在解码过程中创建大量的Byte[],我们知道Glide为了内存和性能做出很多优化，对Byte[]做了池化，只需要调用如下

val byteArrayPool = com.bumptech.glide.Glide.get(context).arrayPool
byteArrayPool.get(bufferSize, ByteArray::class.java)

但是由于有些项目可能没有引入Glide,为了做出兼容，一般我们会拷贝代码来使用。这样显然不合适，我们这里采用反射检测的方式来使用Glide已经实现的功能。

首先在我们的lib中使用compileOnly ("com.github.bumptech.glide:glide:4.11.0@aar")引入用于编译可以通过
紧接着实现一个工具类，获取和销毁字节数组，注意在调用Glide.get(Checker.context).arrayPool必须使用显示指定全包名的方式，不然项目在类加载ArrayProvide会加载其导包的类，如果没有使用Glide就会抛出类加载异常。最终实现如下：

object ArrayProvide {
    private val hasGlide: Boolean by lazy {
        try {
            //检查是否引入glide
            Class.forName("com.bumptech.glide.Glide")
            true
        } catch (e: Exception) {
            false
        }
    }

    @JvmStatic
    fun get(bufferSize: Int): ByteArray = if (hasGlide) {
        //反射判断是否包含glide
        val byteArrayPool = com.bumptech.glide.Glide.get(Checker.context).arrayPool
        byteArrayPool.get(bufferSize, ByteArray::class.java)
    } else {
        ByteArray(bufferSize)
    }

    @JvmStatic
    fun put(buf: ByteArray) {
        if (hasGlide && buf.isNotEmpty()) {
            //反射判断是否包含glide
            val byteArrayPool = com.bumptech.glide.Glide.get(Checker.context).arrayPool
            byteArrayPool.put(buf)
        }
    }
}

替换所有 new byte[]的使用的地方，后续项目中有其他需要优化字节数组获取的地方也可以使用这个类。

解码过程中内存预判

2.3-7.1之间，Bitmap的像素存储在Dalvik的Java堆上，利用图片解码前可以获取真实宽高和图片的位图配置，计算JVM内存占用，做出代码执行结果预判。如果内存不足就终止。

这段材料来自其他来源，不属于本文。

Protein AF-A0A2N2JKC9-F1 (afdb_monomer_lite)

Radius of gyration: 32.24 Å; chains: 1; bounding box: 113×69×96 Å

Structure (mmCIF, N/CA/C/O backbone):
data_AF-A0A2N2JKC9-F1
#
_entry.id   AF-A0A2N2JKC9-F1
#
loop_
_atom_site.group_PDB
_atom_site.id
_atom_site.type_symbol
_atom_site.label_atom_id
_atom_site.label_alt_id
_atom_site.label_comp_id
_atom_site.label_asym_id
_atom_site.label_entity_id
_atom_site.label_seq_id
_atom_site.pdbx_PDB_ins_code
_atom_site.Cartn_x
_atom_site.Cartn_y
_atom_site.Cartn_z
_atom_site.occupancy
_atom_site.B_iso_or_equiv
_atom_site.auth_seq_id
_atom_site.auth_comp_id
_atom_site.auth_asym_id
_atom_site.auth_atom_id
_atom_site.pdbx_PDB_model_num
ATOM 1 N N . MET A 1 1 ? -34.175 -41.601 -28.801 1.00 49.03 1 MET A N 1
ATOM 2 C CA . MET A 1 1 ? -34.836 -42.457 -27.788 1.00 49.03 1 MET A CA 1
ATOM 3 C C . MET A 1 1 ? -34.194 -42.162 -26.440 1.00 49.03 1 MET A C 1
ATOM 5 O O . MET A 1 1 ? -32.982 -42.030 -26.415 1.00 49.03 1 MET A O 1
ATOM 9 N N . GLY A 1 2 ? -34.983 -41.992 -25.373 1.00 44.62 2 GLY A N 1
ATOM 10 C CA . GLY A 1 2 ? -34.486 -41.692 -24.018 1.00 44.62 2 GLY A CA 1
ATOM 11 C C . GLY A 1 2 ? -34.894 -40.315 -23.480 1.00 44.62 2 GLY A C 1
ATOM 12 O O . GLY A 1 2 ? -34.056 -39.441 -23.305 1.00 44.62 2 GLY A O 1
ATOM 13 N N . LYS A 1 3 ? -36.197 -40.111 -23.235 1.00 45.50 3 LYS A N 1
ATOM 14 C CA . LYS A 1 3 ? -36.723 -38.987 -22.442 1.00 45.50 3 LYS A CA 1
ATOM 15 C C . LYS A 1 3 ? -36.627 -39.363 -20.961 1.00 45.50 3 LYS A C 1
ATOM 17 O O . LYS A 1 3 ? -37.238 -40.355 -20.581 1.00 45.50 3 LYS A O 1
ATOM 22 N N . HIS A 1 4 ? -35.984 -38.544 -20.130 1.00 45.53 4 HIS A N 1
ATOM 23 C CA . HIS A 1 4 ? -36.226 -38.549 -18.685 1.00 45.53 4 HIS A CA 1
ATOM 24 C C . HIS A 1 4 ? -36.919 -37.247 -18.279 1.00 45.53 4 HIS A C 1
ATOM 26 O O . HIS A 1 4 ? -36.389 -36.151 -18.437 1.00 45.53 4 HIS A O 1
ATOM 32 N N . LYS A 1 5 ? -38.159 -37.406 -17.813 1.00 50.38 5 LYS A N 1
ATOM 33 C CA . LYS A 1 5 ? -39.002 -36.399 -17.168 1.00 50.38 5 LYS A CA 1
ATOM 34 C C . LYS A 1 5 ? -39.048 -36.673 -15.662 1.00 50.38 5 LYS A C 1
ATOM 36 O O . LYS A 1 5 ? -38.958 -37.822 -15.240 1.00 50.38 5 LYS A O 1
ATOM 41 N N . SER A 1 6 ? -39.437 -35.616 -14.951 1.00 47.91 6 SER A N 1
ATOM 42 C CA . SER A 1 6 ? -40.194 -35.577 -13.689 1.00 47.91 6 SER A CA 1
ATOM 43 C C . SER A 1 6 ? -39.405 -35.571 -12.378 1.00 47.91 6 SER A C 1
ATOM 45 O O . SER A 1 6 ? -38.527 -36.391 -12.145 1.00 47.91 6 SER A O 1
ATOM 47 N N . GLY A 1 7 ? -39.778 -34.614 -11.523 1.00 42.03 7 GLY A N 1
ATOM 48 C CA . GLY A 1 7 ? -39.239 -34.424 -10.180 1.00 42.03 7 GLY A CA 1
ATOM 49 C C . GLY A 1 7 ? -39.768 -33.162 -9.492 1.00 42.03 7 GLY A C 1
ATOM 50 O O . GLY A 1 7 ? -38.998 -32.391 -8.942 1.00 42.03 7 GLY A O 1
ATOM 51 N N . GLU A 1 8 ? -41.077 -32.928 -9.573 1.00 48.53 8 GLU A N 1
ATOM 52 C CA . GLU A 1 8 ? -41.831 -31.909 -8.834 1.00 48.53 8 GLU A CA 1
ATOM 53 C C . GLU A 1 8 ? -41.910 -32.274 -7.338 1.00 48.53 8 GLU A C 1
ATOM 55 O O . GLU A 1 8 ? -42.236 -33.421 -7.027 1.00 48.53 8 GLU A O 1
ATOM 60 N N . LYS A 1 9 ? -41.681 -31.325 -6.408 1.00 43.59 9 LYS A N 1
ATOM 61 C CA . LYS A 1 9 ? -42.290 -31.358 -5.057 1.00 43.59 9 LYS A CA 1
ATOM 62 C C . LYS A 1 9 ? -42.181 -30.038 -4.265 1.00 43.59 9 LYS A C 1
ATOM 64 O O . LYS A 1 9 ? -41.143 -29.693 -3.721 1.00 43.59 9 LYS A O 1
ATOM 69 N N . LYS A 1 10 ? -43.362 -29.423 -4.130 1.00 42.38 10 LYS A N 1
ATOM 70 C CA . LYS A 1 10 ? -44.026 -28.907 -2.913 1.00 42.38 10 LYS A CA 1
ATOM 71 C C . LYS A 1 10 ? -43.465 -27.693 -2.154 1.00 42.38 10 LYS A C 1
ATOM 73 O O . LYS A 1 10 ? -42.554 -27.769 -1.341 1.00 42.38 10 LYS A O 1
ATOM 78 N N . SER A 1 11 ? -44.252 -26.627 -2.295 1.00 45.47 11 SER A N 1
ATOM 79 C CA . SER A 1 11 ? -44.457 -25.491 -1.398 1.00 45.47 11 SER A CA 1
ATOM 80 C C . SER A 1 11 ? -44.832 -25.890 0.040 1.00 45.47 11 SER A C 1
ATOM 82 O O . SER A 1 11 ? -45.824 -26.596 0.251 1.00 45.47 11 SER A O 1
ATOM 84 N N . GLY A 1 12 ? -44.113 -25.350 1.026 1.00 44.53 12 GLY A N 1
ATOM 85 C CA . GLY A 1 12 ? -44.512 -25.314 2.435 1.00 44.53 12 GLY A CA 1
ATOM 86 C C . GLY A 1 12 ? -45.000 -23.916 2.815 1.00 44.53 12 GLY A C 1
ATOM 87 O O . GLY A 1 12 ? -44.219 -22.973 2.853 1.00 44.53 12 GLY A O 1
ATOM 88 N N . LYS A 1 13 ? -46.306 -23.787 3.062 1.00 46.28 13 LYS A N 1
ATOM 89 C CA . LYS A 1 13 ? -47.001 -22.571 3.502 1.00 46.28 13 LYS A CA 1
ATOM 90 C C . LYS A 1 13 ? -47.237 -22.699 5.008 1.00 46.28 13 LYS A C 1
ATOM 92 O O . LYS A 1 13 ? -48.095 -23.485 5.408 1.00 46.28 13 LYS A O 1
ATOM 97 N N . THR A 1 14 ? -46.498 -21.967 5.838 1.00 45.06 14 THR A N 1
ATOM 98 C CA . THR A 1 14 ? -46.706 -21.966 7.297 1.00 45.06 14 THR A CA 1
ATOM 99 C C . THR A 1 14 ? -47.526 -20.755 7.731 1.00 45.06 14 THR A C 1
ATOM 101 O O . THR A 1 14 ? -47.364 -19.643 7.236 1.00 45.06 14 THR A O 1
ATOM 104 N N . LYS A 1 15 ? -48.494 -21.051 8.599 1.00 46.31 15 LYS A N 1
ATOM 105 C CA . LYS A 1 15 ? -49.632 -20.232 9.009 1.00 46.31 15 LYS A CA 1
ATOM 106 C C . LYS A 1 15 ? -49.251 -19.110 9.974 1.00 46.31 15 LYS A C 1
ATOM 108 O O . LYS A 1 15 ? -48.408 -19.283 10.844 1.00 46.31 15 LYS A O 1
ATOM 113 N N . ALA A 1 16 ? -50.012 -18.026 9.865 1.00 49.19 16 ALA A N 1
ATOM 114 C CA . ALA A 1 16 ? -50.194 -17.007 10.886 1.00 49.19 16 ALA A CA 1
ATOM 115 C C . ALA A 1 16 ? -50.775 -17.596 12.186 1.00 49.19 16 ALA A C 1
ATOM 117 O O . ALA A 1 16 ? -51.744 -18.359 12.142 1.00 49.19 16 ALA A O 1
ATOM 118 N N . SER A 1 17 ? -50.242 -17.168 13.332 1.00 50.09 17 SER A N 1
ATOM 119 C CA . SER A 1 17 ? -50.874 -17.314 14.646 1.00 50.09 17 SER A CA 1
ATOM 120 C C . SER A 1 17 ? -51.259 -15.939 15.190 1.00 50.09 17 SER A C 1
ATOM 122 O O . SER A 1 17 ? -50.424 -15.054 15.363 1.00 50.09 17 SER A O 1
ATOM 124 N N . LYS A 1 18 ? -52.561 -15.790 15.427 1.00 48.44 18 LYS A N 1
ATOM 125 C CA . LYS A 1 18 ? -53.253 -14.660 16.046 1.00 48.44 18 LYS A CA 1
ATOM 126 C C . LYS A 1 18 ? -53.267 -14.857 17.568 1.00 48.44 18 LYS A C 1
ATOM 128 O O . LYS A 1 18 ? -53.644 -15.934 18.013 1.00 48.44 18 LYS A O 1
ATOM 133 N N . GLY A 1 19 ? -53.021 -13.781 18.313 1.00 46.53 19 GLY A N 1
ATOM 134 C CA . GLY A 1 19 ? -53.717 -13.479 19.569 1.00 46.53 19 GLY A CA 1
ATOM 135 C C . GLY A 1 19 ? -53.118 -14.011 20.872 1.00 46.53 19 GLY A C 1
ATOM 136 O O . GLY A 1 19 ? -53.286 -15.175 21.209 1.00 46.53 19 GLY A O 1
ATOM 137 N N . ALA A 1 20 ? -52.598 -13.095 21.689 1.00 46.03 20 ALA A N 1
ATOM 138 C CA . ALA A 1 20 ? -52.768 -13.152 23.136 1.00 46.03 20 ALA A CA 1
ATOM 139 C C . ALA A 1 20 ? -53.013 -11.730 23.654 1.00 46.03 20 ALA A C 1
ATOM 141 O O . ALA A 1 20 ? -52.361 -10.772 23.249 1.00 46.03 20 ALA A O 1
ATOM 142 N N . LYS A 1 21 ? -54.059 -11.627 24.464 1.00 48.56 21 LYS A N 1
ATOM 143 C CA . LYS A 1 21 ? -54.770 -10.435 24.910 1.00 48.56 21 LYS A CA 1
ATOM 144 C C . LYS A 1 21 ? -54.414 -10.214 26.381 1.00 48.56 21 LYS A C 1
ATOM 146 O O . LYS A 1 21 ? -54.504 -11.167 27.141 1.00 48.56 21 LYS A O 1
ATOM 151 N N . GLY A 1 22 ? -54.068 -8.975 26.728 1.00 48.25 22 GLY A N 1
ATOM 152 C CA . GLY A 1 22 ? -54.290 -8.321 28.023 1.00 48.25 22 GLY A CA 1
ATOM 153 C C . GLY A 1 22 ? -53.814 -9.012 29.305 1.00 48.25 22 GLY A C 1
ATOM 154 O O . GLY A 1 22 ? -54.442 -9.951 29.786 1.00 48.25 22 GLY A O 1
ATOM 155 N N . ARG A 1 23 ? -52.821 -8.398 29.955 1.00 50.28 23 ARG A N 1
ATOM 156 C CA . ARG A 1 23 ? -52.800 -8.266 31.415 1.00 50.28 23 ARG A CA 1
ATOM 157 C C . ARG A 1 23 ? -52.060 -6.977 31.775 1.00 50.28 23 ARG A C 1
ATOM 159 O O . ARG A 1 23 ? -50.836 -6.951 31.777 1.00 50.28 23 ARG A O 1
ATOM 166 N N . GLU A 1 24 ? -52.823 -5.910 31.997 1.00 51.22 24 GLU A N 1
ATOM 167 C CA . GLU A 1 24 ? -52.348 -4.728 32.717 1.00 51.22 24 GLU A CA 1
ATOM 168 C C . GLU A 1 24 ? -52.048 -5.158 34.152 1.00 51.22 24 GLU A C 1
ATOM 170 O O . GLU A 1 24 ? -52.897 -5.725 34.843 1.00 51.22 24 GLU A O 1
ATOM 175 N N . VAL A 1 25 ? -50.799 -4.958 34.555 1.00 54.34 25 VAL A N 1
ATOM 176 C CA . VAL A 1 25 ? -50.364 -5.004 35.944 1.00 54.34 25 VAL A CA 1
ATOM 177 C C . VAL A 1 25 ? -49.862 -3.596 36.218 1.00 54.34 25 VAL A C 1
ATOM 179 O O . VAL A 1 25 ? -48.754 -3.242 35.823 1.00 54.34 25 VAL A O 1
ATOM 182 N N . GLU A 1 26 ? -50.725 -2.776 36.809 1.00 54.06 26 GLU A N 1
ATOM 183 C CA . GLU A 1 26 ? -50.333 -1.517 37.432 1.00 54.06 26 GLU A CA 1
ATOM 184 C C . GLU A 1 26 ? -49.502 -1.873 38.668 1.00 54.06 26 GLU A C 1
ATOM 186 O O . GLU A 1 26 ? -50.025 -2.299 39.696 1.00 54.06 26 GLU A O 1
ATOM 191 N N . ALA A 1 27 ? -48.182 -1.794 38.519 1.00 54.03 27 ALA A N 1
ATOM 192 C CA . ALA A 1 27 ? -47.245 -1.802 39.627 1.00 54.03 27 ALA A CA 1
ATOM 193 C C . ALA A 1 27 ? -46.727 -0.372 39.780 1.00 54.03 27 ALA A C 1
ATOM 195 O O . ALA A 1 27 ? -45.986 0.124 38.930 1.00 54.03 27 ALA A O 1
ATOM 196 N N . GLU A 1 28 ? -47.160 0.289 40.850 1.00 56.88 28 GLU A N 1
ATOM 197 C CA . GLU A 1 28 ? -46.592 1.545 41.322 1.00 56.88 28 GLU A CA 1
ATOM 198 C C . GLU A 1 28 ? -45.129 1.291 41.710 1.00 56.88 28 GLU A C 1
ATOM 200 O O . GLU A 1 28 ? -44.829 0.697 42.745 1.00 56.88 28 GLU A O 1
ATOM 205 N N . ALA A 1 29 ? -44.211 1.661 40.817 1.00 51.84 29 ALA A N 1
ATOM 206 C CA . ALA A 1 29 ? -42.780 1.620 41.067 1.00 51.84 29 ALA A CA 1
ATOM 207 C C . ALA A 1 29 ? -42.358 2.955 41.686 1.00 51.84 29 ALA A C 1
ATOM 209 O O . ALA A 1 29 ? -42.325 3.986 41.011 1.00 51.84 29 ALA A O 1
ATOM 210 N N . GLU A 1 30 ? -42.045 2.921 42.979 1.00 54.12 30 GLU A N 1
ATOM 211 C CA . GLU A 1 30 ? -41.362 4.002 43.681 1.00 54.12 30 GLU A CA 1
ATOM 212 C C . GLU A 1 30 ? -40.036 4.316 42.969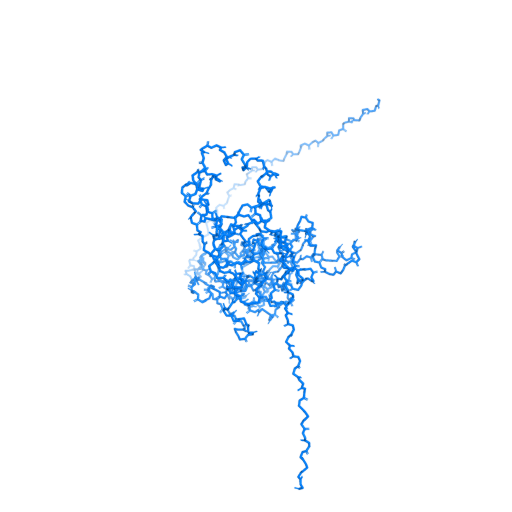 1.00 54.12 30 GLU A C 1
ATOM 214 O O . GLU A 1 30 ? -39.202 3.440 42.724 1.00 54.12 30 GLU A O 1
ATOM 219 N N . GLY A 1 31 ? -39.887 5.582 42.576 1.00 50.88 31 GLY A N 1
ATOM 220 C CA . GLY A 1 31 ? -38.791 6.084 41.760 1.00 50.88 31 GLY A CA 1
ATOM 221 C C . GLY A 1 31 ? -37.437 5.945 42.445 1.00 50.88 31 GLY A C 1
ATOM 222 O O . GLY A 1 31 ? -37.108 6.681 43.372 1.00 50.88 31 GLY A O 1
ATOM 223 N N . ASN A 1 32 ? -36.611 5.040 41.926 1.00 58.97 32 ASN A N 1
ATOM 224 C CA . ASN A 1 32 ? -35.174 5.081 42.142 1.00 58.97 32 ASN A CA 1
ATOM 225 C C . ASN A 1 32 ? -34.562 6.067 41.132 1.00 58.97 32 ASN A C 1
ATOM 227 O O . ASN A 1 32 ? -34.119 5.675 40.054 1.00 58.97 32 ASN A O 1
ATOM 231 N N . GLU A 1 33 ? -34.564 7.357 41.475 1.00 62.94 33 GLU A N 1
ATOM 232 C CA . GLU A 1 33 ? -34.021 8.459 40.658 1.00 62.94 33 GLU A CA 1
ATOM 233 C C . GLU A 1 33 ? -32.482 8.424 40.489 1.00 62.94 33 GLU A C 1
ATOM 235 O O . GLU A 1 33 ? -31.901 9.346 39.926 1.00 62.94 33 GLU A O 1
ATOM 240 N N . ASN A 1 34 ? -31.807 7.353 40.928 1.00 69.31 34 ASN A N 1
ATOM 241 C CA . ASN A 1 34 ? -30.352 7.188 40.835 1.00 69.31 34 ASN A CA 1
ATOM 242 C C . ASN A 1 34 ? -29.901 6.109 39.836 1.00 69.31 34 ASN A C 1
ATOM 244 O O . ASN A 1 34 ? -28.764 5.639 39.917 1.00 69.31 34 ASN A O 1
ATOM 248 N N . ALA A 1 35 ? -30.750 5.693 38.890 1.00 68.62 35 ALA A N 1
ATOM 249 C CA . ALA A 1 35 ? -30.271 4.865 37.786 1.00 68.62 35 ALA A CA 1
ATOM 250 C C . ALA A 1 35 ? -29.232 5.671 36.975 1.00 68.62 35 ALA A C 1
ATOM 252 O O . ALA A 1 35 ? -29.561 6.764 36.505 1.00 68.62 35 ALA A O 1
ATOM 253 N N . PRO A 1 36 ? -27.981 5.188 36.831 1.00 72.75 36 PRO A N 1
ATOM 254 C CA . PRO A 1 36 ? -26.973 5.889 36.052 1.00 72.75 36 PRO A CA 1
ATOM 255 C C . PRO A 1 36 ? -27.504 6.061 34.632 1.00 72.75 36 PRO A C 1
ATOM 257 O O . PRO A 1 36 ? -27.863 5.085 33.974 1.00 72.75 36 PRO A O 1
ATOM 260 N N . VAL A 1 37 ? -27.599 7.314 34.190 1.00 70.88 37 VAL A N 1
ATOM 261 C CA . VAL A 1 37 ? -27.968 7.647 32.816 1.00 70.88 37 VAL A CA 1
ATOM 262 C C . VAL A 1 37 ? -26.939 6.971 31.921 1.00 70.88 37 VAL A C 1
ATOM 264 O O . VAL A 1 37 ? -25.766 7.342 31.936 1.00 70.88 37 VAL A O 1
ATOM 267 N N . GLU A 1 38 ? -27.371 5.942 31.196 1.00 78.81 38 GLU A N 1
ATOM 268 C CA . GLU A 1 38 ? -26.546 5.226 30.235 1.00 78.81 38 GLU A CA 1
ATOM 269 C C . GLU A 1 38 ? -26.117 6.234 29.167 1.00 78.81 38 GLU A C 1
ATOM 271 O O . GLU A 1 38 ? -26.906 6.685 28.332 1.00 78.81 38 GLU A O 1
ATOM 276 N N . GLN A 1 39 ? -24.879 6.705 29.288 1.00 75.25 39 GLN A N 1
ATOM 277 C CA . GLN A 1 39 ? -24.345 7.736 28.423 1.00 75.25 39 GLN A CA 1
ATOM 278 C C . GLN A 1 39 ? -24.141 7.102 27.048 1.00 75.25 39 GLN A C 1
ATOM 280 O O . GLN A 1 39 ? -23.207 6.332 26.841 1.00 75.25 39 GLN A O 1
ATOM 285 N N . VAL A 1 40 ? -25.059 7.382 26.121 1.00 79.50 40 VAL A N 1
ATOM 286 C CA . VAL A 1 40 ? -24.970 6.892 24.744 1.00 79.50 40 VAL A CA 1
ATOM 287 C C . VAL A 1 40 ? -23.650 7.386 24.160 1.00 79.50 40 VAL A C 1
ATOM 289 O O . VAL A 1 40 ? -23.438 8.595 24.041 1.00 79.50 40 VAL A O 1
ATOM 292 N N . ALA A 1 41 ? -22.752 6.455 23.835 1.00 86.12 41 ALA A N 1
ATOM 293 C CA . ALA A 1 41 ? -21.466 6.780 23.238 1.00 86.12 41 ALA A CA 1
ATOM 294 C C . ALA A 1 41 ? -21.673 7.574 21.937 1.00 86.12 41 ALA A C 1
ATOM 296 O O . ALA A 1 41 ? -22.546 7.239 21.131 1.00 86.12 41 ALA A O 1
ATOM 297 N N . ASP A 1 42 ? -20.883 8.632 21.729 1.00 93.00 42 ASP A N 1
ATOM 298 C CA . ASP A 1 42 ? -20.927 9.404 20.485 1.00 93.00 42 ASP A CA 1
ATOM 299 C C . ASP A 1 42 ? -20.523 8.490 19.313 1.00 93.00 42 ASP A C 1
ATOM 301 O O . ASP A 1 42 ? -19.382 8.023 19.273 1.00 93.00 42 ASP A O 1
ATOM 305 N N . PRO A 1 43 ? -21.407 8.242 18.326 1.00 91.94 43 PRO A N 1
ATOM 306 C CA . PRO A 1 43 ? -21.098 7.373 17.191 1.00 91.94 43 PRO A CA 1
ATOM 307 C C . PRO A 1 43 ? -19.964 7.906 16.298 1.00 91.94 43 PRO A C 1
ATOM 309 O O . PRO A 1 43 ? -19.482 7.179 15.426 1.00 91.94 43 PRO A O 1
ATOM 312 N N . ASN A 1 44 ? -19.554 9.166 16.478 1.00 95.88 44 ASN A N 1
ATOM 313 C CA . ASN A 1 44 ? -18.438 9.786 15.767 1.00 95.88 44 ASN A CA 1
ATOM 314 C C . ASN A 1 44 ? -17.149 9.849 16.596 1.00 95.88 44 ASN A C 1
ATOM 316 O O . ASN A 1 44 ? -16.138 10.352 16.093 1.00 95.88 44 ASN A O 1
ATOM 320 N N . ALA A 1 45 ? -17.158 9.331 17.829 1.00 96.81 45 ALA A N 1
ATOM 321 C CA . ALA A 1 45 ? -15.957 9.231 18.640 1.00 96.81 45 ALA A CA 1
ATOM 322 C C . ALA A 1 45 ? -14.896 8.400 17.908 1.00 96.81 45 ALA A C 1
ATOM 324 O O . ALA A 1 45 ? -15.167 7.324 17.363 1.00 96.81 45 ALA A O 1
ATOM 325 N N . LYS A 1 46 ? -13.668 8.919 17.882 1.00 97.06 46 LYS A N 1
ATOM 326 C CA . LYS A 1 46 ? -12.501 8.192 17.386 1.00 97.06 46 LYS A CA 1
ATOM 327 C C . LYS A 1 46 ? -12.017 7.298 18.524 1.00 97.06 46 LYS A C 1
ATOM 329 O O . LYS A 1 46 ? -11.484 7.810 19.498 1.00 97.06 46 LYS A O 1
ATOM 334 N N . VAL A 1 47 ? -12.322 6.009 18.416 1.00 97.50 47 VAL A N 1
ATOM 335 C CA . VAL A 1 47 ? -12.106 4.990 19.464 1.00 97.50 47 VAL A CA 1
ATOM 336 C C . VAL A 1 47 ? -11.046 3.962 19.068 1.00 97.50 47 VAL A C 1
ATOM 338 O O . VAL A 1 47 ? -10.731 3.050 19.831 1.00 97.50 47 VAL A O 1
ATOM 341 N N . ALA A 1 48 ? -10.542 4.066 17.841 1.00 98.25 48 ALA A N 1
ATOM 342 C CA . ALA A 1 48 ? -9.587 3.142 17.271 1.00 98.25 48 ALA A CA 1
ATOM 343 C C . ALA A 1 48 ? -8.613 3.867 16.340 1.00 98.25 48 ALA A C 1
ATOM 345 O O . ALA A 1 48 ? -8.837 4.998 15.897 1.00 98.25 48 ALA A O 1
ATOM 346 N N . LYS A 1 49 ? -7.542 3.168 15.982 1.00 98.50 49 LYS A N 1
ATOM 347 C CA . LYS A 1 49 ? -6.541 3.580 15.011 1.00 98.50 49 LYS A CA 1
ATOM 348 C C . LYS A 1 49 ? -6.466 2.559 13.882 1.00 98.50 49 LYS A C 1
ATOM 350 O O . LYS A 1 49 ? -6.547 1.354 14.108 1.00 98.50 49 LYS A O 1
ATOM 355 N N . LEU A 1 50 ? -6.291 3.052 12.660 1.00 98.50 50 LEU A N 1
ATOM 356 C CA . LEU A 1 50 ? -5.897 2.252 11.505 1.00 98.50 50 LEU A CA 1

//判断图片解码位图配置  内存不足就不进行压缩，抛出异常捕获而不是让其OOM程序崩溃
val isAlpha = compressConfig == Bitmap.Config.ARGB_8888
if (!hasEnoughMemory(width / options.inSampleSize, height / options.inSampleSize, isAlpha)) {
   //TODO 8.0一下内存不足使用降级策略
 if (!isAlpha || !hasEnoughMemory(width / options.inSampleSize, height / options.inSampleSize, false)) {
     throw IOException("image memory is too large")
 } else {
     Checker.logger("memory warring 降低位图像素")
   	//减低像素 减低内存
     options.inPreferredConfig = Bitmap.Config.RGB_565
 }
}

InputStream优化

鲁班在获取图片格式和图片解码前获取必要的图片宽高，以及获取图片原始角度都使用InputStreamProvider.open()这个方法

public abstract class InputStreamAdapter implements InputStreamProvider {
  private InputStream inputStream;
  public InputStream open() throws IOException {
    ...
    inputStream = openInternal();
    return inputStream;
  }....
  public abstract InputStream openInternal() throws IOException;
}

查看Luban.java中的具体实现

class Luban{
  ...
	public Builder load(final String string) {
	  mStreamProviders.add(new InputStreamAdapter() {
	    @Override
	    public InputStream openInternal() throws IOException {
        //每次都重新创建流对象
	      return new FileInputStream(string);
	    }....
}

这里每次都使用新的流对象，资源开销较大。再看Glide使用了RecyclableBufferedInputStream,内部对使用InputStream的地方进行包装，然后调用mark()、reset()来优化重复打开的开销。我们copy源码BufferedInputStreamWrap改造下：

abstract class InputStreamAdapter<T> : InputStreamProvider<T> {
		//BufferedInputStreamWrap 来自Glide内部对字节数组复用和 mark\reset做了优化 字节拷贝
    private lateinit var inputStream: BufferedInputStreamWrap

    @Throws(IOException::class)
    abstract fun openInternal(): InputStream

    @Throws(IOException::class)
    override fun rewindAndGet(): InputStream {
        if (::inputStream.isInitialized) {
            inputStream.reset()
        } else {
            inputStream = BufferedInputStreamWrap(openInternal())
            inputStream.mark(MARK_READ_LIMIT)
        }
        return inputStream
    }

    override fun close() {
        if (::inputStream.isInitialized) {
            try {
                inputStream.close()
            } catch (ignore: IOException) {
                ignore.printStackTrace()
            }
        }
    }
}

Flow使用和自定义线程调度控制并发任务数量

首先我们把压缩图片的的方法添加 suspend 声明为挂起函数

   suspend fun compress(): File = withContext(customerDispatcher) {
      //解析和压缩
      return@withContext file
   }

Flow的协程选择

由于LiveData需要使用LifecycleOwner，这里使用flow的协程为LifecycleOwner.lifecycleScope,由于协程几个线程调度，在并行执行图片压缩时候，一旦图片过多同时执行解码的图片数量不可控，就会导致内存占用瞬间增加极可能导致OOM。这里我们需要自定义协程线程调度。

自定义线程调度

//可以使用协程的扩展方法 .asCoroutineDispatcher()
例如：Executors.newFixedThreadPool(2).asCoroutineDispatcher()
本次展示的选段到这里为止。